### [Action item]
Repeat the stretch of entries below from the line with "ATOM 28 C C" through the line with "ATOM 47 N N". Include both ends and add nothing.
┄┄┄┄┄┄┄┄┄┄┄┄┄┄┄┄┄┄┄┄
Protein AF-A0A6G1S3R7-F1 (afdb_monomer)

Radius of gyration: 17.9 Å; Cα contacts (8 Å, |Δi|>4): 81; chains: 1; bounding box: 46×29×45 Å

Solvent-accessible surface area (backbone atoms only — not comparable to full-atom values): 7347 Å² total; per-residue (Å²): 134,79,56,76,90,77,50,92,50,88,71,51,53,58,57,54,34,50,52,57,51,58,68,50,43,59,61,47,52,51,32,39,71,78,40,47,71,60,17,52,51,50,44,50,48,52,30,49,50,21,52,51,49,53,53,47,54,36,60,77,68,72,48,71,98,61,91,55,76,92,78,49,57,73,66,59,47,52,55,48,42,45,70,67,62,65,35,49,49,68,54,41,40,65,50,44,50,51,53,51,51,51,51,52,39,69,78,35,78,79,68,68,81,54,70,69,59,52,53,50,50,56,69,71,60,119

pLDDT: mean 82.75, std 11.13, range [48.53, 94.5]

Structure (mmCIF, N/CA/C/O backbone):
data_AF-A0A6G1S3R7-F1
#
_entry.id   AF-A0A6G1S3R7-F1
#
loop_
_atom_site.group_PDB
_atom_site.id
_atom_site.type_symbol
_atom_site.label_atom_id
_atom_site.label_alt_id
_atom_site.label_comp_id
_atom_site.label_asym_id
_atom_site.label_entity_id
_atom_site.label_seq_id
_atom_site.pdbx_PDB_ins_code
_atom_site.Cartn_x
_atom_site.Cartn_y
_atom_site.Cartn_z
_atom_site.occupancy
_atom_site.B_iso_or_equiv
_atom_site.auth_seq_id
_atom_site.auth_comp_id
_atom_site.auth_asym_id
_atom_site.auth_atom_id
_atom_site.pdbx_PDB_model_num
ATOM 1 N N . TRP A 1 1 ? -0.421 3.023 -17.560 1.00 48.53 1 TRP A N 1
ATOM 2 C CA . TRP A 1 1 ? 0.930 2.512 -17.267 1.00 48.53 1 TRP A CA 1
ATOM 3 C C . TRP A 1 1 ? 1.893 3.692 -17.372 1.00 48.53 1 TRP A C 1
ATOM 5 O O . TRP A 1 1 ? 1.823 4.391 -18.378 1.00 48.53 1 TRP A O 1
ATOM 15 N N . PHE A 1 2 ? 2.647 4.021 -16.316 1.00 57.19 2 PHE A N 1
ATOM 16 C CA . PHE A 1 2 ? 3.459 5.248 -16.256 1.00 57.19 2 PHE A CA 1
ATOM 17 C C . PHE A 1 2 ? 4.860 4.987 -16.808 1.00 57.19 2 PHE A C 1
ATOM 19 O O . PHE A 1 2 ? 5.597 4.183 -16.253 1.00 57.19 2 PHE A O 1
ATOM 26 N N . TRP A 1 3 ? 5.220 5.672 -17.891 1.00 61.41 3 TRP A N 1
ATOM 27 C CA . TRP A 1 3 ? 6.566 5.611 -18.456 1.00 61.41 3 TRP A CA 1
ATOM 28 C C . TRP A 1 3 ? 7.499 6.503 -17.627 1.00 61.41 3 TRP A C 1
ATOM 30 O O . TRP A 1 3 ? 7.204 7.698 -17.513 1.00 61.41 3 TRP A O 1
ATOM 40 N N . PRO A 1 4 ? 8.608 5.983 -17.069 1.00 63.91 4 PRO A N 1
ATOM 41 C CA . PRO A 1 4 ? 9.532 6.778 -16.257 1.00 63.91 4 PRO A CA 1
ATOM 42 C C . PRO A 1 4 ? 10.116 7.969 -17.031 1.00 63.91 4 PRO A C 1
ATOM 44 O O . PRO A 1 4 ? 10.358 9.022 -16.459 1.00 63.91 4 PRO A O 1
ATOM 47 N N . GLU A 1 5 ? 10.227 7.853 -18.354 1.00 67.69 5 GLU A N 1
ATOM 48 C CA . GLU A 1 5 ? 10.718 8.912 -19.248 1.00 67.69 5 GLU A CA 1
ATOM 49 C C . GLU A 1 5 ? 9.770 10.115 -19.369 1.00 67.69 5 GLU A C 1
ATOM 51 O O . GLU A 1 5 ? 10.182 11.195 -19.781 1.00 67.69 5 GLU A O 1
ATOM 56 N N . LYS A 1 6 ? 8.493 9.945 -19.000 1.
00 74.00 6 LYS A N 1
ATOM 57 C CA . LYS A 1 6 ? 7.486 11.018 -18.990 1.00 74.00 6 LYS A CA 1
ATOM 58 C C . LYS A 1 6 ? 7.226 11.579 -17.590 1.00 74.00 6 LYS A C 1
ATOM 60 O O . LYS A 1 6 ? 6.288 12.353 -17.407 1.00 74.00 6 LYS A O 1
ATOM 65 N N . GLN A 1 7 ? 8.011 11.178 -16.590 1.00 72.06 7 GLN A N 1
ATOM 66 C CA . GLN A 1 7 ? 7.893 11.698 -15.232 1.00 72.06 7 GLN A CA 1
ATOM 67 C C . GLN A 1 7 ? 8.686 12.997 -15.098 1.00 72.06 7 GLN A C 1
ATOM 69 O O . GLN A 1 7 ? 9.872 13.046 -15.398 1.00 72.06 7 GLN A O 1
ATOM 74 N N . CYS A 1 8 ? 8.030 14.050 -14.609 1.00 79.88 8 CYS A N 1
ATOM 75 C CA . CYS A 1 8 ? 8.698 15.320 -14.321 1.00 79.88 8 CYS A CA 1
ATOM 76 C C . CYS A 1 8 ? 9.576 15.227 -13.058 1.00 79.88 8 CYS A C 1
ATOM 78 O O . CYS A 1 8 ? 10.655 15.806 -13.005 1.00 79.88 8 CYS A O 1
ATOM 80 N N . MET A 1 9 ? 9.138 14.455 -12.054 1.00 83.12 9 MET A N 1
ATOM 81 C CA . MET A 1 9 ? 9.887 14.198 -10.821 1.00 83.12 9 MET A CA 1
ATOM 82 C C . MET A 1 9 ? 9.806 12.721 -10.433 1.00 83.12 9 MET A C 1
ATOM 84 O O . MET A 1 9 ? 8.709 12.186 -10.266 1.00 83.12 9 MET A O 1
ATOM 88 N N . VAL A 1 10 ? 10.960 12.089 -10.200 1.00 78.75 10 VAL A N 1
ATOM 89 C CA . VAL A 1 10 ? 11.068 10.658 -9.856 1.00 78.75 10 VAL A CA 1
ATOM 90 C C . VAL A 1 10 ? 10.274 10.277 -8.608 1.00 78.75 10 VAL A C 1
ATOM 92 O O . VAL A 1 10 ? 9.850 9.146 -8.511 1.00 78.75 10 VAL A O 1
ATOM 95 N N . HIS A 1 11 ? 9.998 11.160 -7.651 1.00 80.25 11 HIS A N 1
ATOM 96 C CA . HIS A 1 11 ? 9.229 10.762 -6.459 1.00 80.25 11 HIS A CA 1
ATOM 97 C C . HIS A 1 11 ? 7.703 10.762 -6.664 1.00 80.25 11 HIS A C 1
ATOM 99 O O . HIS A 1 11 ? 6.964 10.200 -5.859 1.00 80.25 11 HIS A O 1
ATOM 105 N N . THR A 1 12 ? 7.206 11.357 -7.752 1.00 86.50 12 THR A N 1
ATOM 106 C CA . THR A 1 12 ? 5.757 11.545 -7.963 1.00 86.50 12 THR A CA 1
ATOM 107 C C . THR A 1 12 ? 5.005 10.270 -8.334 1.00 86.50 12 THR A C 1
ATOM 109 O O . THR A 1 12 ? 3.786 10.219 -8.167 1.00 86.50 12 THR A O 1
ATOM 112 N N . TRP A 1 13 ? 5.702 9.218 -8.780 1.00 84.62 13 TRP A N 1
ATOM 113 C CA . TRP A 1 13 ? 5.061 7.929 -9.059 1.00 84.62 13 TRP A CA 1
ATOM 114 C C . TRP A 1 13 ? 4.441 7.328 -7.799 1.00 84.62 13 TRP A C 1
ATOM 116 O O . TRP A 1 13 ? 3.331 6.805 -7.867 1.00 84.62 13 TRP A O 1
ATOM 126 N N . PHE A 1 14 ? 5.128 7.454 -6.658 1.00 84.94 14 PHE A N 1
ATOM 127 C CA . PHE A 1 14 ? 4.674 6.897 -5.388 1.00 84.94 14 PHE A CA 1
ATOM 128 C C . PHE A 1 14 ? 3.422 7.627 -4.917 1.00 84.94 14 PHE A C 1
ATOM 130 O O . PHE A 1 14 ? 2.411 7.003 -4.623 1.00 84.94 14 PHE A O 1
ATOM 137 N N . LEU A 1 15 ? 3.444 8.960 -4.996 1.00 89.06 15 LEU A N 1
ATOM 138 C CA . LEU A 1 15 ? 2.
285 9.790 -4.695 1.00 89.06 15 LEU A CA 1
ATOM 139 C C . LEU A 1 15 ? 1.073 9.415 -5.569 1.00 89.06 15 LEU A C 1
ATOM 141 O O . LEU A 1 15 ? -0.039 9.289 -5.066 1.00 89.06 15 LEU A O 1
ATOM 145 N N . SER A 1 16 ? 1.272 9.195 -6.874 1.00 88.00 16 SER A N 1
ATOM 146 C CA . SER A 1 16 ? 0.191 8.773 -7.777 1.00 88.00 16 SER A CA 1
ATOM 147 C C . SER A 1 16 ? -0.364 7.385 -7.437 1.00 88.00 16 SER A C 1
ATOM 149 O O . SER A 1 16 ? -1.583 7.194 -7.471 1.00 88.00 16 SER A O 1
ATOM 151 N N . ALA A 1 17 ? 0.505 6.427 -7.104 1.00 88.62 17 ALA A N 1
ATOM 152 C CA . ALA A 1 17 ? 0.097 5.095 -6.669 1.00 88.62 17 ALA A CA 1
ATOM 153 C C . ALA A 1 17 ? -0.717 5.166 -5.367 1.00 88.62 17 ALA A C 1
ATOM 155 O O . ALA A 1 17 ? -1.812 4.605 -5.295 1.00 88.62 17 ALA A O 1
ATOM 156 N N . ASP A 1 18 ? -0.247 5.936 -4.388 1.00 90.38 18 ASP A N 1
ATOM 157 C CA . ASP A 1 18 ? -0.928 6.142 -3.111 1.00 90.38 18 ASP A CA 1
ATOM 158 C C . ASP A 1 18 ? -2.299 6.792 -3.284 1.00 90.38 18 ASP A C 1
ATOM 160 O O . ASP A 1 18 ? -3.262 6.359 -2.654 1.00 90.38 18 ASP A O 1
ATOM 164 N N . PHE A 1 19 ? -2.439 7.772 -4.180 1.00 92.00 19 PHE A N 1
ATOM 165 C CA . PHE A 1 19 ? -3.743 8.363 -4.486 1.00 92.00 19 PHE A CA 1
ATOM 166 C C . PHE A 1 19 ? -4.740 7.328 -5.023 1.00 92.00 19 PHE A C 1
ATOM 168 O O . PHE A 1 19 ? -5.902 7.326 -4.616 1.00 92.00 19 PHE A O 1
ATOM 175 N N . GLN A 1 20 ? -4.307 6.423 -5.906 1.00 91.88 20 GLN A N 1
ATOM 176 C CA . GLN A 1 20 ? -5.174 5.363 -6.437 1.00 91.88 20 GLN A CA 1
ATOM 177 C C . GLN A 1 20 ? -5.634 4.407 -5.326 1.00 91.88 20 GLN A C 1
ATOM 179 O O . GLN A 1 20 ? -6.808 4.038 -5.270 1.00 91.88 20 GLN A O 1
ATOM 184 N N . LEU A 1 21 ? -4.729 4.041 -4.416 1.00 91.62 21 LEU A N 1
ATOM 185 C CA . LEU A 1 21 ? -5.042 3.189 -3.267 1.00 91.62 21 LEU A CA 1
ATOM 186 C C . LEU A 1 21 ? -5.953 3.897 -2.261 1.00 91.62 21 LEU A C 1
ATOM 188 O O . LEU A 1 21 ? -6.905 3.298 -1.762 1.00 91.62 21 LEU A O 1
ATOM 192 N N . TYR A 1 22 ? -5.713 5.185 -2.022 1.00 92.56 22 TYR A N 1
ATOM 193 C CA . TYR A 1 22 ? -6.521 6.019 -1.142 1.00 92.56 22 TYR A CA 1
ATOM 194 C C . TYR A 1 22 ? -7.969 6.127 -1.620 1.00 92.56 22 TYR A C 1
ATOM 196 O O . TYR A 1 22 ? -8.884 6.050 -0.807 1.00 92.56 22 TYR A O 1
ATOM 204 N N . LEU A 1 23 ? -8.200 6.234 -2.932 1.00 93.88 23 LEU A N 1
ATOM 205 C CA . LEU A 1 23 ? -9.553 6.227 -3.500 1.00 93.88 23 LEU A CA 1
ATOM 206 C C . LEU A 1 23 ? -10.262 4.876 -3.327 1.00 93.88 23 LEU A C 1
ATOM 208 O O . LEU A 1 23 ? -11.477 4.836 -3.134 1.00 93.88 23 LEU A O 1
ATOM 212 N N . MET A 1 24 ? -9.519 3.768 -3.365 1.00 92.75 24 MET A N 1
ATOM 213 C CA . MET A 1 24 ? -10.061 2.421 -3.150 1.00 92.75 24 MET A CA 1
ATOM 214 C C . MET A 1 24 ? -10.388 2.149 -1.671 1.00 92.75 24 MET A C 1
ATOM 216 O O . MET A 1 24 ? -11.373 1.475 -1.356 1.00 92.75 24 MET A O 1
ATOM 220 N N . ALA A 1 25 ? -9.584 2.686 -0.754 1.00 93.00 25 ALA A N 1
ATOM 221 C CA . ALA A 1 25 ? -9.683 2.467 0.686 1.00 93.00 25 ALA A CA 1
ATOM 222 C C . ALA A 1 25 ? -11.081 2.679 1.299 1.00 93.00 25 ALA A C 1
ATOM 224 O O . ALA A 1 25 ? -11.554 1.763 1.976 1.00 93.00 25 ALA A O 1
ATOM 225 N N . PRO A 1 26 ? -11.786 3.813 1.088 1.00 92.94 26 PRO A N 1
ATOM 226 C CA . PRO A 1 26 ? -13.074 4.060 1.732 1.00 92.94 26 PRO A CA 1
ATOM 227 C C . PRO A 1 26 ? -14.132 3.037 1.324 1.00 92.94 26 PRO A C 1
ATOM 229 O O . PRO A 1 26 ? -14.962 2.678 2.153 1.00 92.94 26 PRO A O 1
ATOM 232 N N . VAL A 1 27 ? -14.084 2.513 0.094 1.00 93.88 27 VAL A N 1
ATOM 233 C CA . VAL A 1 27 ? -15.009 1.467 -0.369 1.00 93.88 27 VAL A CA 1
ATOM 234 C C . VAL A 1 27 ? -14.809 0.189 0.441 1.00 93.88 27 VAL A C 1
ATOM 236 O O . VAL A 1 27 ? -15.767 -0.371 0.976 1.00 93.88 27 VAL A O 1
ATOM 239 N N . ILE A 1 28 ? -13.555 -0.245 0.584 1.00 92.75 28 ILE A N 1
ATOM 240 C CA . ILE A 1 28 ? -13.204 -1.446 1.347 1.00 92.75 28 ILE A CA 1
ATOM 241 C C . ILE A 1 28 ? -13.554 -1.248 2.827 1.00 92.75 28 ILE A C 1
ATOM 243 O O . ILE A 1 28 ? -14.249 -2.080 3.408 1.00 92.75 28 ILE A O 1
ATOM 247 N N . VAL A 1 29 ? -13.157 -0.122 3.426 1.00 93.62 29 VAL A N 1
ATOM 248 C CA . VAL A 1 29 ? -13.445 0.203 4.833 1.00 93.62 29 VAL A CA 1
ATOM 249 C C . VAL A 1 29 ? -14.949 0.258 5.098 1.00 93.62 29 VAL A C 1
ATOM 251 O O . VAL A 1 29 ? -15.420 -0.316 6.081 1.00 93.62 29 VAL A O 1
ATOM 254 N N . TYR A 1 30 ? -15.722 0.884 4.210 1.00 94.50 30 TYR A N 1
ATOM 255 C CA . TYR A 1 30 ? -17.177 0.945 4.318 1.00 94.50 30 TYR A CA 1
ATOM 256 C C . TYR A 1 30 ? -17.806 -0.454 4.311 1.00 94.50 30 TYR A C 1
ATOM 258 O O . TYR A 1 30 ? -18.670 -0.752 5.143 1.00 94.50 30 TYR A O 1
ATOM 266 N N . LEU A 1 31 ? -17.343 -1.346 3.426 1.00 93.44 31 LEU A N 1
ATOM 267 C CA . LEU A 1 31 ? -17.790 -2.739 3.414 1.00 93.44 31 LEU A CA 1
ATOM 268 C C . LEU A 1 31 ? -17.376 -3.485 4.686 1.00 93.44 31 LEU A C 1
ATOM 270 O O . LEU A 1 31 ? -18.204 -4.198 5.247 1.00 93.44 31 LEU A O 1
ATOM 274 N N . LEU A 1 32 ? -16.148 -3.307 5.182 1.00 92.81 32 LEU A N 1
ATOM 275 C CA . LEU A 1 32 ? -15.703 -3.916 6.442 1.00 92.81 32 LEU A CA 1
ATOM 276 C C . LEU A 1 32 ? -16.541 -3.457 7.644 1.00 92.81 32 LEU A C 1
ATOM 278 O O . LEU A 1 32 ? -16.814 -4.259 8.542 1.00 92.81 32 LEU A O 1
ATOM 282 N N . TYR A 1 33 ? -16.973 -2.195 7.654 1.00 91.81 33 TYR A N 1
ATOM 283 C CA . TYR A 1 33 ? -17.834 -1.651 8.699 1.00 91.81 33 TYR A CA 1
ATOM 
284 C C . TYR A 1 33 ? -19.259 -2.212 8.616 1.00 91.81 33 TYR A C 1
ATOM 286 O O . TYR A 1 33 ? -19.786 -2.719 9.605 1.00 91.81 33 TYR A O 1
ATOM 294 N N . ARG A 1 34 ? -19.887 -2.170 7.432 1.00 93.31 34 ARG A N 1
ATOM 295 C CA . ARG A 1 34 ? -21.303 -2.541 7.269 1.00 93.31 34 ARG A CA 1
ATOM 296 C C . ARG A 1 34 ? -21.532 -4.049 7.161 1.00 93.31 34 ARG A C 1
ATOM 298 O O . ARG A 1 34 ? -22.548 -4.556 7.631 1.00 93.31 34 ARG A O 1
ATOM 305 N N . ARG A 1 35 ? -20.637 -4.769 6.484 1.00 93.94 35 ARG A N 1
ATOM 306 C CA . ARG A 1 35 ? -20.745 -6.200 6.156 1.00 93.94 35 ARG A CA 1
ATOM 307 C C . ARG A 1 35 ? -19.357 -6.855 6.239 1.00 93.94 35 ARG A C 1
┄┄┄┄┄┄┄┄┄┄┄┄┄┄┄┄┄┄┄┄
### [Your response]
ATOM 28 C C . TRP A 1 3 ? 7.499 6.503 -17.627 1.00 61.41 3 TRP A C 1
ATOM 30 O O . TRP A 1 3 ? 7.204 7.698 -17.513 1.00 61.41 3 TRP A O 1
ATOM 40 N N . PRO A 1 4 ? 8.608 5.983 -17.069 1.00 63.91 4 PRO A N 1
ATOM 41 C CA . PRO A 1 4 ? 9.532 6.778 -16.257 1.00 63.91 4 PRO A CA 1
ATOM 42 C C . PRO A 1 4 ? 10.116 7.969 -17.031 1.00 63.91 4 PRO A C 1
ATOM 44 O O . PRO A 1 4 ? 10.358 9.022 -16.459 1.00 63.91 4 PRO A O 1
ATOM 47 N N . GLU A 1 5 ? 10.227 7.853 -18.354 1.00 67.69 5 GLU A N 1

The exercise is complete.